Consider an annuity with payments of \(1\) unit each, made at the beginning of every payment period for \(n\) periods. This kind of annuity is called an annuity-due (also called an annuity in advanced).

9.1 PV and AV of an Annuity Due

9.1.1 Present Value of an Annuity-Due

The symbol \(a_{\overline{n}|i}\) denotes the present value of an annuity-due of \(n\) payments with the rate of interest per payment period is \(i\), when the valuation point is right before the first payment. The formula for \(\ddot a_{\overline n|i}\) is:

\[\begin{align} \ddot a_{\overline n|i} &= 1+v+v^2 + ... + v^{n-1} \\ &=\sum_{t=0}^{n-1} v^t = \frac{1-v^n}{d} \end{align}\]
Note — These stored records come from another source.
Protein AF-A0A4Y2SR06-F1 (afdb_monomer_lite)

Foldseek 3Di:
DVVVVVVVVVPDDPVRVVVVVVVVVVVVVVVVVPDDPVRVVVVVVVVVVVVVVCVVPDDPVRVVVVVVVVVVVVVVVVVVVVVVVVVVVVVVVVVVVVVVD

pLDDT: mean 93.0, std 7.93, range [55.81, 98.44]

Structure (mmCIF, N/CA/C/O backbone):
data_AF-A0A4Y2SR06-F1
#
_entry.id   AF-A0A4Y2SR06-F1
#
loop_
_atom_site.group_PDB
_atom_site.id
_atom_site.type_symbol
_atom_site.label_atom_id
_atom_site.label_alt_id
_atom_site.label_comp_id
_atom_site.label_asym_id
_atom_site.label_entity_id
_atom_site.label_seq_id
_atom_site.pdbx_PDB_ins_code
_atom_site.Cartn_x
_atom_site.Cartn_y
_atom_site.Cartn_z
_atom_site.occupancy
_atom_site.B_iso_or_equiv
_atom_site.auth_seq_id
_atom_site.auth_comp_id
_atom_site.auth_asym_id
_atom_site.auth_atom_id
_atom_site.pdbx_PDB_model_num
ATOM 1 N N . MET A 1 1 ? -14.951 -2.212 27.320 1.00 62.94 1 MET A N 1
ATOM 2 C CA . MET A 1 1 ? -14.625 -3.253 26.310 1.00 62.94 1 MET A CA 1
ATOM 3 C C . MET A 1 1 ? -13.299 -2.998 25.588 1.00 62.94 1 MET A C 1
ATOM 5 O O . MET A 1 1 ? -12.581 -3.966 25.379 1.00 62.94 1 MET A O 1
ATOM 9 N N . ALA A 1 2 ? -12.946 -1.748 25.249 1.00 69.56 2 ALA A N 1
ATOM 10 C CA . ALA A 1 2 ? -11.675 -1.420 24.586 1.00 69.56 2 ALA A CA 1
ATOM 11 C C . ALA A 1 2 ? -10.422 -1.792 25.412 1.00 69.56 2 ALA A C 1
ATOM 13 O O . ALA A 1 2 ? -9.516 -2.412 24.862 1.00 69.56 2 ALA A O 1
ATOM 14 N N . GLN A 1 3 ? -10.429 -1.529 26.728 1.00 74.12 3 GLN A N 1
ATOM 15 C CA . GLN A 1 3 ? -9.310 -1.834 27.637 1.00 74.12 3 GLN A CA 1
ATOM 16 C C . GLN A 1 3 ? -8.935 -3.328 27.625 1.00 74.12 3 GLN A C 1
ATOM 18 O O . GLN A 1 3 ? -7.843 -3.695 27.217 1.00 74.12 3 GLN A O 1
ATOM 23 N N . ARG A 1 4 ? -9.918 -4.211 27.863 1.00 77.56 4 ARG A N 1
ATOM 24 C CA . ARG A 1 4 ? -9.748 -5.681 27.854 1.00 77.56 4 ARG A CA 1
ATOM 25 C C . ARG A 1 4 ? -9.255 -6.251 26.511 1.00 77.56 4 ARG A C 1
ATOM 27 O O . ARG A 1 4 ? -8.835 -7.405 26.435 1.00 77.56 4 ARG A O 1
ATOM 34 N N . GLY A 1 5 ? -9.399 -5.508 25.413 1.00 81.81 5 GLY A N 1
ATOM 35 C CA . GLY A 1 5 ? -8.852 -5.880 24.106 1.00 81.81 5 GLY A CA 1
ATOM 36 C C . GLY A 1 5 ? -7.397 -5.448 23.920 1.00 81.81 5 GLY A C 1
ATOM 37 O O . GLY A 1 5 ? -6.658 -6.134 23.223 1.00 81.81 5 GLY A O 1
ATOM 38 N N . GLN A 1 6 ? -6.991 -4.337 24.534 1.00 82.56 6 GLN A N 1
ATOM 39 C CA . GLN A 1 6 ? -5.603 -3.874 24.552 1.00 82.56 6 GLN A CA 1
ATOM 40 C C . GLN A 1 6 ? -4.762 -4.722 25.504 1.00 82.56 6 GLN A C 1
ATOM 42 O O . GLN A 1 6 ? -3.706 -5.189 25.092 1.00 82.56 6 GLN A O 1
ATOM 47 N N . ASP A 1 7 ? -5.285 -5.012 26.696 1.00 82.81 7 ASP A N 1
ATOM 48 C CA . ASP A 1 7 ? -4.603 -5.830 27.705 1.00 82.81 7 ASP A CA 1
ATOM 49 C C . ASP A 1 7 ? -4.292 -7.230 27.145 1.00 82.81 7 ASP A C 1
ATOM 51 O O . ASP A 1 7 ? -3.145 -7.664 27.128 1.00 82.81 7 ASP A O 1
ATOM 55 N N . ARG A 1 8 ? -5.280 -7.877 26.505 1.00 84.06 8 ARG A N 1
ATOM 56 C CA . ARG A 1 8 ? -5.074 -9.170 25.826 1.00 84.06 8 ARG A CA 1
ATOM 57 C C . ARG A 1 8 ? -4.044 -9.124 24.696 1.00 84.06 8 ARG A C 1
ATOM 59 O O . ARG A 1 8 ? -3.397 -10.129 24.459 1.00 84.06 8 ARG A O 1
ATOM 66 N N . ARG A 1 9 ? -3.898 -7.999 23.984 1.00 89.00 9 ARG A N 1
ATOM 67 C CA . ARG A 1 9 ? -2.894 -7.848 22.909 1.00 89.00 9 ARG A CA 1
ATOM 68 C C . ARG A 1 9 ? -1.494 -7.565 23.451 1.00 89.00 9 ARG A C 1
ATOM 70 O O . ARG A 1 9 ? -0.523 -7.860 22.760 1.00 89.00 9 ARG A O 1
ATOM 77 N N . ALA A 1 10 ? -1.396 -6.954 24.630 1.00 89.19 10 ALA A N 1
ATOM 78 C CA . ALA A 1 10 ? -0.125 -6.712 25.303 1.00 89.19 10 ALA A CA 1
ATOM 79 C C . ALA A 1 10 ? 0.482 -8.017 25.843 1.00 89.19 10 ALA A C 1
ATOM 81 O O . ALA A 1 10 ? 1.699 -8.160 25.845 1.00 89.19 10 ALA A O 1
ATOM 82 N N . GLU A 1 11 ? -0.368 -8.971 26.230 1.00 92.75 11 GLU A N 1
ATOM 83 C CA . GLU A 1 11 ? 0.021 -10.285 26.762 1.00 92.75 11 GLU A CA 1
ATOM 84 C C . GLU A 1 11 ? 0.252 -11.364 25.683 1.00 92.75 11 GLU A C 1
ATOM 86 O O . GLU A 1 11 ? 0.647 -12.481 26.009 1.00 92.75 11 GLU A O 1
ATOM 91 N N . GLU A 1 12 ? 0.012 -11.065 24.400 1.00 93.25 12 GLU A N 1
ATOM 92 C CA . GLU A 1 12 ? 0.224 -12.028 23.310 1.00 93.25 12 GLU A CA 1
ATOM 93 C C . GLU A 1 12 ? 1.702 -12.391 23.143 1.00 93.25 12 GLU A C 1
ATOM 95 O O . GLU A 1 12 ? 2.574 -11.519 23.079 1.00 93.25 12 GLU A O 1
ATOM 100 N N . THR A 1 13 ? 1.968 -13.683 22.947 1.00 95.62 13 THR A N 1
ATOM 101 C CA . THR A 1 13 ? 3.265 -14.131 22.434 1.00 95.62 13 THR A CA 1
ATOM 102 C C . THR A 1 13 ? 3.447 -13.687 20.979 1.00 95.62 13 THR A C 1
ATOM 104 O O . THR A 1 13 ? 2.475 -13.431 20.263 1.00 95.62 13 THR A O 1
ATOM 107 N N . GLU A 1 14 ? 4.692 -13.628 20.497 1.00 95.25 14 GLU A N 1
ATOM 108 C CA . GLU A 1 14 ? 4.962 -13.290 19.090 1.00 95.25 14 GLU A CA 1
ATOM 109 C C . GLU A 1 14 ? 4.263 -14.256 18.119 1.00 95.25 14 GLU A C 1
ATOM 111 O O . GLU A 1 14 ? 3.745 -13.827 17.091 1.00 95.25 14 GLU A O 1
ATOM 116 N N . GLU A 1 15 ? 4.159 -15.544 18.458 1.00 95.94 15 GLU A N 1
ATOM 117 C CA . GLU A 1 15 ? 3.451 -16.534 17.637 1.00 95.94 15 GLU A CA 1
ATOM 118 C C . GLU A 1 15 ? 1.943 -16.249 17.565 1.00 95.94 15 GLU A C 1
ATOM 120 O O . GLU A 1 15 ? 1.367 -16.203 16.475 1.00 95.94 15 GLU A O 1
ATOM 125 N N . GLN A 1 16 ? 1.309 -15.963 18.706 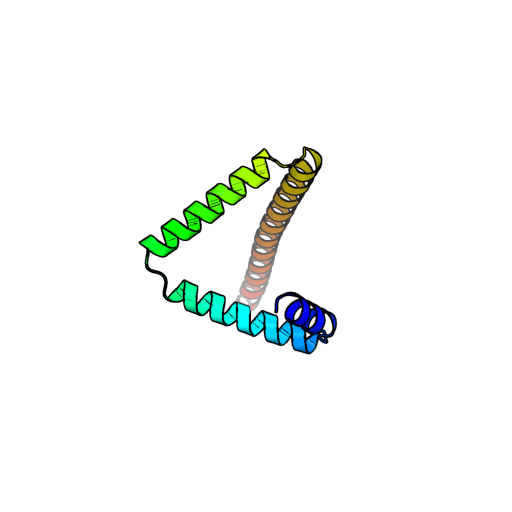1.00 95.88 16 GLN A N 1
ATOM 126 C CA . GLN A 1 16 ? -0.109 -15.597 18.761 1.00 95.88 16 GLN A CA 1
ATOM 127 C C . GLN A 1 16 ? -0.381 -14.292 18.007 1.00 95.88 16 GLN A C 1
ATOM 129 O O . GLN A 1 16 ? -1.351 -14.196 17.247 1.00 95.88 16 GLN A O 1
ATOM 134 N N . ARG A 1 17 ? 0.500 -13.296 18.166 1.00 95.62 17 ARG A N 1
ATOM 135 C CA . ARG A 1 17 ? 0.419 -12.026 17.443 1.00 95.62 17 ARG A CA 1
ATOM 136 C C . ARG A 1 17 ? 0.547 -12.246 15.939 1.00 95.62 17 ARG A C 1
ATOM 138 O O . ARG A 1 17 ? -0.264 -11.704 15.188 1.00 95.62 17 ARG A O 1
ATOM 145 N N . ASN A 1 18 ? 1.522 -13.039 15.499 1.00 96.81 18 ASN A N 1
ATOM 146 C CA . ASN A 1 18 ? 1.748 -13.334 14.086 1.00 96.81 18 ASN A CA 1
ATOM 147 C C . ASN A 1 18 ? 0.563 -14.083 13.471 1.00 96.81 18 ASN A C 1
ATOM 149 O O . ASN A 1 18 ? 0.093 -13.675 12.410 1.00 96.81 18 ASN A O 1
ATOM 153 N N . SER A 1 19 ? 0.011 -15.088 14.162 1.00 96.62 19 SER A N 1
ATOM 154 C CA . SER A 1 19 ? -1.209 -15.780 13.724 1.00 96.62 19 SER A CA 1
ATOM 155 C C . SER A 1 19 ? -2.373 -14.800 13.572 1.00 96.62 19 SER A C 1
ATOM 157 O O . SER A 1 19 ? -2.996 -14.730 12.515 1.00 96.62 19 SER A O 1
ATOM 159 N N . ARG A 1 20 ? -2.620 -13.954 14.582 1.00 95.88 20 ARG A N 1
ATOM 160 C CA . ARG A 1 20 ? -3.701 -12.959 14.539 1.00 95.88 20 ARG A CA 1
ATOM 161 C C . ARG A 1 20 ? -3.508 -11.935 13.417 1.00 95.88 20 ARG A C 1
ATOM 163 O O . ARG A 1 20 ? -4.481 -11.534 12.776 1.00 95.88 20 ARG A O 1
ATOM 170 N N . LEU A 1 21 ? -2.282 -11.454 13.201 1.00 96.56 21 LEU A N 1
ATOM 171 C CA . LEU A 1 21 ? -1.962 -10.528 12.109 1.00 96.56 21 LEU A CA 1
ATOM 172 C C . LEU A 1 21 ? -2.150 -11.198 10.742 1.00 96.56 21 LEU A C 1
ATOM 174 O O . LEU A 1 21 ? -2.693 -10.555 9.844 1.00 96.56 21 LEU A O 1
ATOM 178 N N . SER A 1 22 ? -1.768 -12.471 10.610 1.00 97.56 22 SER A N 1
ATOM 179 C CA . SER A 1 22 ? -1.962 -13.269 9.397 1.00 97.56 22 SER A CA 1
ATOM 180 C C . SER A 1 22 ? -3.446 -13.418 9.057 1.00 97.56 22 SER A C 1
ATOM 182 O O . SER A 1 22 ? -3.859 -13.060 7.955 1.00 97.56 22 SER A O 1
ATOM 184 N N . ASP A 1 23 ? -4.280 -13.799 10.028 1.00 97.69 23 ASP A N 1
ATOM 185 C CA . ASP A 1 23 ? -5.729 -13.943 9.831 1.00 97.69 23 ASP A CA 1
ATOM 186 C C . ASP A 1 23 ? -6.386 -12.619 9.408 1.00 97.69 23 ASP A C 1
ATOM 188 O O . ASP A 1 23 ? -7.244 -12.568 8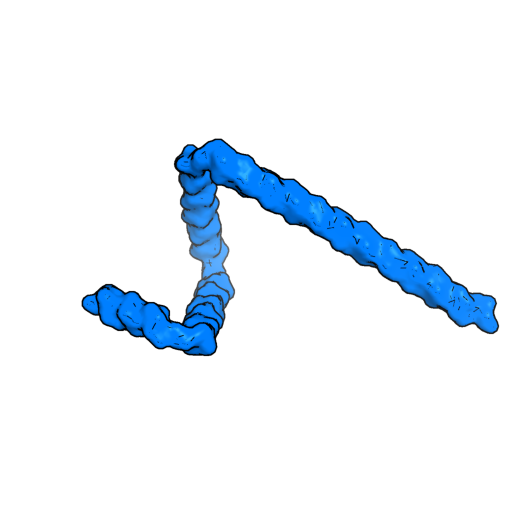.522 1.00 97.69 23 ASP A O 1
ATOM 192 N N . MET A 1 24 ? -5.976 -11.506 10.027 1.00 97.06 24 MET A N 1
ATOM 193 C CA . MET A 1 24 ? -6.466 -10.176 9.656 1.00 97.06 24 MET A CA 1
ATOM 194 C C . MET A 1 24 ? -5.993 -9.753 8.264 1.00 97.06 24 MET A C 1
ATOM 196 O O . MET A 1 24 ? -6.751 -9.097 7.542 1.00 97.06 24 MET A O 1
ATOM 200 N N . ALA A 1 25 ? -4.762 -10.106 7.884 1.00 96.94 25 ALA A N 1
ATOM 201 C CA . ALA A 1 25 ? -4.243 -9.855 6.549 1.00 96.94 25 ALA A CA 1
ATOM 202 C C . ALA A 1 25 ? -5.032 -10.656 5.508 1.00 96.94 25 ALA A C 1
ATOM 204 O O . ALA A 1 25 ? -5.479 -10.056 4.531 1.00 96.94 25 ALA A O 1
ATOM 205 N N . GLN A 1 26 ? -5.288 -11.946 5.756 1.00 98.06 26 GLN A N 1
ATOM 206 C CA . GLN A 1 26 ? -6.074 -12.816 4.879 1.00 98.06 26 GLN A CA 1
ATOM 207 C C . GLN A 1 26 ? -7.484 -12.260 4.656 1.00 98.06 26 GLN A C 1
ATOM 209 O O . GLN A 1 26 ? -7.847 -11.955 3.522 1.00 98.06 26 GLN A O 1
ATOM 214 N N . ARG A 1 27 ? -8.235 -11.985 5.730 1.00 97.81 27 ARG A N 1
ATOM 215 C CA . ARG A 1 27 ? -9.572 -11.363 5.631 1.00 97.81 27 ARG A CA 1
ATOM 216 C C . ARG A 1 27 ? -9.538 -9.988 4.963 1.00 97.81 27 ARG A C 1
ATOM 218 O O . ARG A 1 27 ? -10.517 -9.519 4.387 1.00 97.81 27 ARG A O 1
ATOM 225 N N . GLY A 1 28 ? -8.425 -9.270 5.100 1.00 97.00 28 GLY A N 1
ATOM 226 C CA . GLY A 1 28 ? -8.191 -8.013 4.399 1.00 97.00 28 GLY A CA 1
ATOM 227 C C . GLY A 1 28 ? -8.030 -8.200 2.892 1.00 97.00 28 GLY A C 1
ATOM 228 O O . GLY A 1 28 ? -8.497 -7.347 2.144 1.00 97.00 28 GLY A O 1
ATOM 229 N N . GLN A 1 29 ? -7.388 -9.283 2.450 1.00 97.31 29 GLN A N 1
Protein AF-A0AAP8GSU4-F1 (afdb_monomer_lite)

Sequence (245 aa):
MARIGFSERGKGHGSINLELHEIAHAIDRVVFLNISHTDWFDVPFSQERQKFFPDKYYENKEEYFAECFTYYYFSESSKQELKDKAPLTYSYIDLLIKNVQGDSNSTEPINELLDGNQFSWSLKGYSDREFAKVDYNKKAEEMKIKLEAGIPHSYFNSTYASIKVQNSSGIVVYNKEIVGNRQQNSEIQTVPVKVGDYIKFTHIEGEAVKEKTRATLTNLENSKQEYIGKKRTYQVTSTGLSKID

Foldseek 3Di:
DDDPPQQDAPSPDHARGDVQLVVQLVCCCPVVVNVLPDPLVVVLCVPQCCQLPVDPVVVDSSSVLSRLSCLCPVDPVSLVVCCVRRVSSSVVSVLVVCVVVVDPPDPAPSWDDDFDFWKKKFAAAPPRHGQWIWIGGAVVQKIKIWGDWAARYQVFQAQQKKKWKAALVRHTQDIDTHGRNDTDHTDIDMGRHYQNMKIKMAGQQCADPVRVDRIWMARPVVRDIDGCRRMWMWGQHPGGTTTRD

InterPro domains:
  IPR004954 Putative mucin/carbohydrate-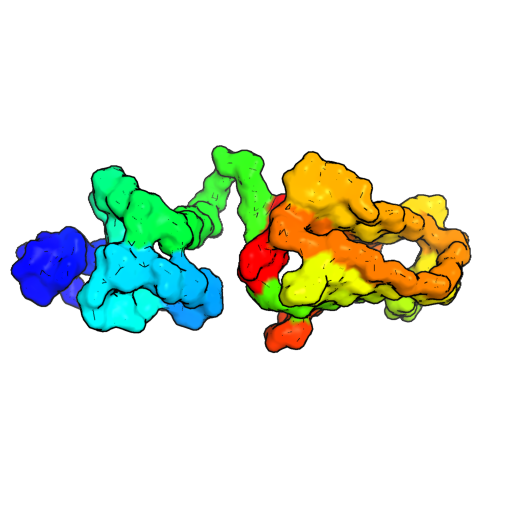binding domain [PF03272] (123-241)
  IPR014781 Anthrax toxin, lethal/endema factor, N-/C-terminal [PF07737] (2-94)
  IPR024079 Metallopeptidase, catalytic domain superfamily [G3DSA:3.40.390.10] (3-102)
  IPR047568 Anthrax toxin lethal factor-like domain [PS51995] (1-98)

Structure (mmCIF, N/CA/C/O backbone):
data_AF-A0AAP8GSU4-F1
#
_entry.id   AF-A0AAP8GSU4-F1
#
loop_
_atom_site.group_PDB
_atom_site.id
_atom_site.type_symbol
_atom_site.label_atom_id
_atom_site.label_alt_id
_atom_site.label_comp_id
_atom_site.label_asym_id
_atom_site.label_entity_id
_atom_site.label_seq_id
_atom_site.pdbx_PDB_ins_code
_atom_site.Cartn_x
_atom_site.Cartn_y
_atom_site.Cartn_z
_atom_site.occupancy
_atom_site.B_iso_or_equiv
_atom_site.auth_seq_id
_atom_site.auth_comp_id
_atom_site.auth_asym_id
_atom_site.auth_atom_id
_atom_site.pdbx_PDB_model_num
ATOM 1 N N . MET A 1 1 ? -10.707 14.477 32.485 1.00 58.97 1 MET A N 1
ATOM 2 C CA . MET A 1 1 ? -10.114 14.576 33.849 1.00 58.97 1 MET A CA 1
ATOM 3 C C . MET A 1 1 ? -10.787 13.530 34.727 1.00 58.97 1 MET A C 1
ATOM 5 O O . MET A 1 1 ? -11.964 13.690 35.026 1.00 58.97 1 MET A O 1
ATOM 9 N N . ALA A 1 2 ? -10.078 12.474 35.134 1.00 71.94 2 ALA A N 1
ATOM 10 C CA . ALA A 1 2 ? -10.654 11.408 35.960 1.00 71.94 2 ALA A CA 1
ATOM 11 C C . ALA A 1 2 ? -10.779 11.823 37.442 1.00 71.94 2 ALA A C 1
ATOM 13 O O . ALA A 1 2 ? -9.887 12.478 37.988 1.00 71.94 2 ALA A O 1
ATOM 14 N N . ARG A 1 3 ? -11.886 11.447 38.103 1.00 77.31 3 ARG A N 1
ATOM 15 C CA . ARG A 1 3 ? -12.123 11.684 39.541 1.00 77.31 3 ARG A CA 1
ATOM 16 C C . ARG A 1 3 ? -11.997 10.381 40.329 1.00 77.31 3 ARG A C 1
ATOM 18 O O . ARG A 1 3 ? -12.604 9.377 39.970 1.00 77.31 3 ARG A O 1
ATOM 25 N N . ILE A 1 4 ? -11.259 10.421 41.438 1.00 72.38 4 ILE A N 1
ATOM 26 C CA . ILE A 1 4 ? -11.067 9.265 42.328 1.00 72.38 4 ILE A CA 1
ATOM 27 C C . ILE A 1 4 ? -12.426 8.790 42.866 1.00 72.38 4 ILE A C 1
ATOM 29 O O . ILE A 1 4 ? -13.193 9.593 43.396 1.00 72.38 4 ILE A O 1
ATOM 33 N N . GLY A 1 5 ? -12.706 7.488 42.743 1.00 75.50 5 GLY A N 1
ATOM 34 C CA . GLY A 1 5 ? -13.946 6.857 43.217 1.00 75.50 5 GLY A CA 1
ATOM 35 C C . GLY A 1 5 ? -15.107 6.852 42.212 1.00 75.50 5 GLY A C 1
ATOM 36 O O . GLY A 1 5 ? -16.201 6.408 42.558 1.00 75.50 5 GLY A O 1
ATOM 37 N N . PHE A 1 6 ? -14.881 7.321 40.981 1.00 83.31 6 PHE A N 1
ATOM 38 C CA . PHE A 1 6 ? -15.881 7.387 39.908 1.00 83.31 6 PHE A CA 1
ATOM 39 C C . PHE A 1 6 ? -15.450 6.568 38.680 1.00 83.31 6 PHE A C 1
ATOM 41 O O . PHE A 1 6 ? -15.728 6.968 37.565 1.00 83.31 6 PHE A O 1
ATOM 48 N N . SER A 1 7 ? -14.726 5.462 38.876 1.00 80.75 7 SER A N 1
ATOM 49 C CA . SER A 1 7 ? -14.204 4.629 37.779 1.00 80.75 7 SER A CA 1
ATOM 50 C C . SER A 1 7 ? -15.284 3.809 37.074 1.00 80.75 7 SER A C 1
ATOM 52 O O . SER A 1 7 ? -15.226 3.598 35.866 1.00 80.75 7 SER A O 1
ATOM 54 N N . GLU A 1 8 ? -16.255 3.314 37.840 1.00 85.75 8 GLU A N 1
ATOM 55 C CA . GLU A 1 8 ? -17.263 2.372 37.362 1.00 85.75 8 GLU A CA 1
ATOM 56 C C . GLU A 1 8 ? -18.367 3.058 36.557 1.00 85.75 8 GLU A C 1
ATOM 58 O O . GLU A 1 8 ? -18.882 4.118 36.926 1.00 85.75 8 GLU A O 1
ATOM 63 N N . ARG A 1 9 ? -18.815 2.372 35.503 1.00 86.88 9 ARG A N 1
ATOM 64 C CA . ARG A 1 9 ? -19.959 2.787 34.691 1.00 86.88 9 ARG A CA 1
ATOM 65 C C . ARG A 1 9 ? -21.163 3.184 35.548 1.00 86.88 9 ARG A C 1
ATOM 67 O O . ARG A 1 9 ? -21.549 2.478 36.477 1.00 86.88 9 ARG A O 1
ATOM 74 N N . GLY A 1 10 ? -21.800 4.302 35.202 1.00 83.00 10 GLY A N 1
ATOM 75 C CA . GLY A 1 10 ? -22.971 4.809 35.923 1.00 83.00 10 GLY A CA 1
ATOM 76 C C . GLY A 1 10 ? -22.638 5.730 37.100 1.00 83.00 10 GL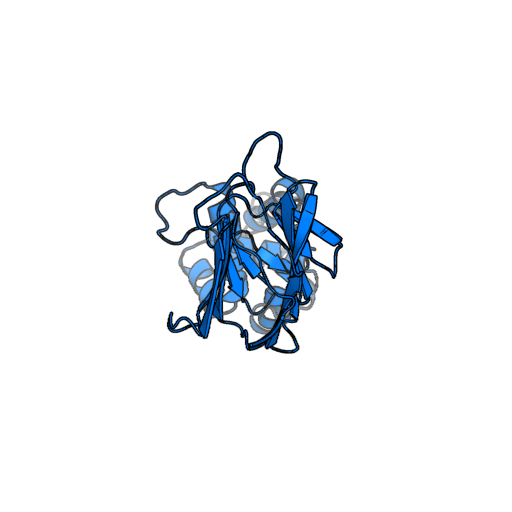Y A C 1
ATOM 77 O O . GLY A 1 10 ? -23.545 6.342 37.664 1.00 83.00 10 GLY A O 1
ATOM 78 N N . LYS A 1 11 ? -21.356 5.938 37.429 1.00 82.56 11 LYS A N 1
ATOM 79 C CA . LYS A 1 11 ? -20.901 6.977 38.370 1.00 82.56 11 LYS A CA 1
ATOM 80 C C . LYS A 1 11 ? -20.771 8.337 37.663 1.00 82.56 11 LYS A C 1
ATOM 82 O O . LYS A 1 11 ? -19.742 8.993 37.718 1.00 82.56 11 LYS A O 1
ATOM 87 N N . GLY A 1 12 ? -21.821 8.771 36.965 1.00 80.31 12 GLY A N 1
ATOM 88 C CA . GLY A 1 12 ? -21.837 10.057 36.249 1.00 80.31 12 GLY A CA 1
ATOM 89 C C . GLY A 1 12 ? -21.152 10.063 34.875 1.00 80.31 12 GLY A C 1
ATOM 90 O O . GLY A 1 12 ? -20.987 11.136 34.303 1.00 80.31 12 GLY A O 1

9.1.2 Accumulated Value of an Annuity-Due

The symbol \(\ddot s_{\overline{n}|i}\) denotes the accumulated value of an annuity-due of \(n\) payments with the rate of interest per payment period is \(i\), when the valuation point is one payment period after the last payment. The formula for \(\ddot s_{\overline n|i}\) is

\[\begin{align} \ddot s_{\overline n|i} &= (1+i)^{n} + (1+i)^{n-1} + ... + (1+i)\\ &= \sum_{t=1}^n (1+i)^t =\frac{(1+i)^n-1}{d}\end{align}\]

The cash flow of an annuity-due can be demonstrated through this time diagram:

Example: Calculate the present value of an annuity-immediate of amount $100 payable quarterly for 10 years at the annual rate of interest of 8% convertible quarterly. Also calculate its future value at the end of 10 years.

Solution: Note that the number of periods is \(4 \times 10 = 40\). The one-period rate of interest \(j = 8\%/4 = 2\%\). The present value of this annuity-immediate is \[100a_{\overline{40}|0.02} = 100\times \frac{1-(1.02)^{-40}}{0.02} = 2735.55\] And the future value of this annuity-immediate is \[100 s_{\overline{40}|0.02} = 100 \times a_{\overline{40}|0.02} \times (1.02)^{40 }= 6040.20\] ### Calculator Guide

Example: The annual effective interest rate is \(4\%\). An annuity-due makes payments of \(\$5\) at the beginning of each year for 8 years. Find the present value of the annuity-due.

Solution: Using the BA II, we can calculate the present value with the following keystrokes (with TVM mode is set to END):

8 [N] 4 [I/Y] 5[PMT] [CPT] [PV] -> PV = -33.66

Next, we multiply the present value of the annuity-immediate by 1.04 to find the present value of the annuity-due: [×] 1.04 [=] 35.01

Thus the present value of this annuity-due is 35.01.

Another method is that we set the TVM mode to BGN with the following keystroke: [2nd] [BGN] [2nd] [SET] [QUIT].

Then, entering 8 [N] 4 [I/Y] 5[PMT] [CPT] [PV] will yield the result of PV = -35.01.

9.2 Perpetuity-Due

A perpetuity-due is an annuity-due that pays out forever. The present value of a perpetuity-immediate that pays 1 at the end of each time unit forever is: \[\ddot a_{\overline{\infty|}i} = \lim_{n\to\infty} \ddot a_{\overline{n|}d} = \lim_{n\to\infty}\frac{1-v^n}{i} = \frac{1}{d}\] Another way to find the value of a perpetuity-due is to observe: \[\ddot a_{\overline{\infty|}i} = \frac{1}{d} =\frac{1+i}{i} = a_{\overline{\infty|}i} + 1\]

Example: The annual effective interest rate is \(6\%\). A perpetuity-due makes payments of \(\$5\) at the end of each year forever. Calculate the present value of the perpetuity-immediate.

Solution: The present value is \(PV_0 = 5 a_{\overline{\infty|}6\%} = \frac{5}{d} = \frac{5}{0.06/1.06}= 88.33\)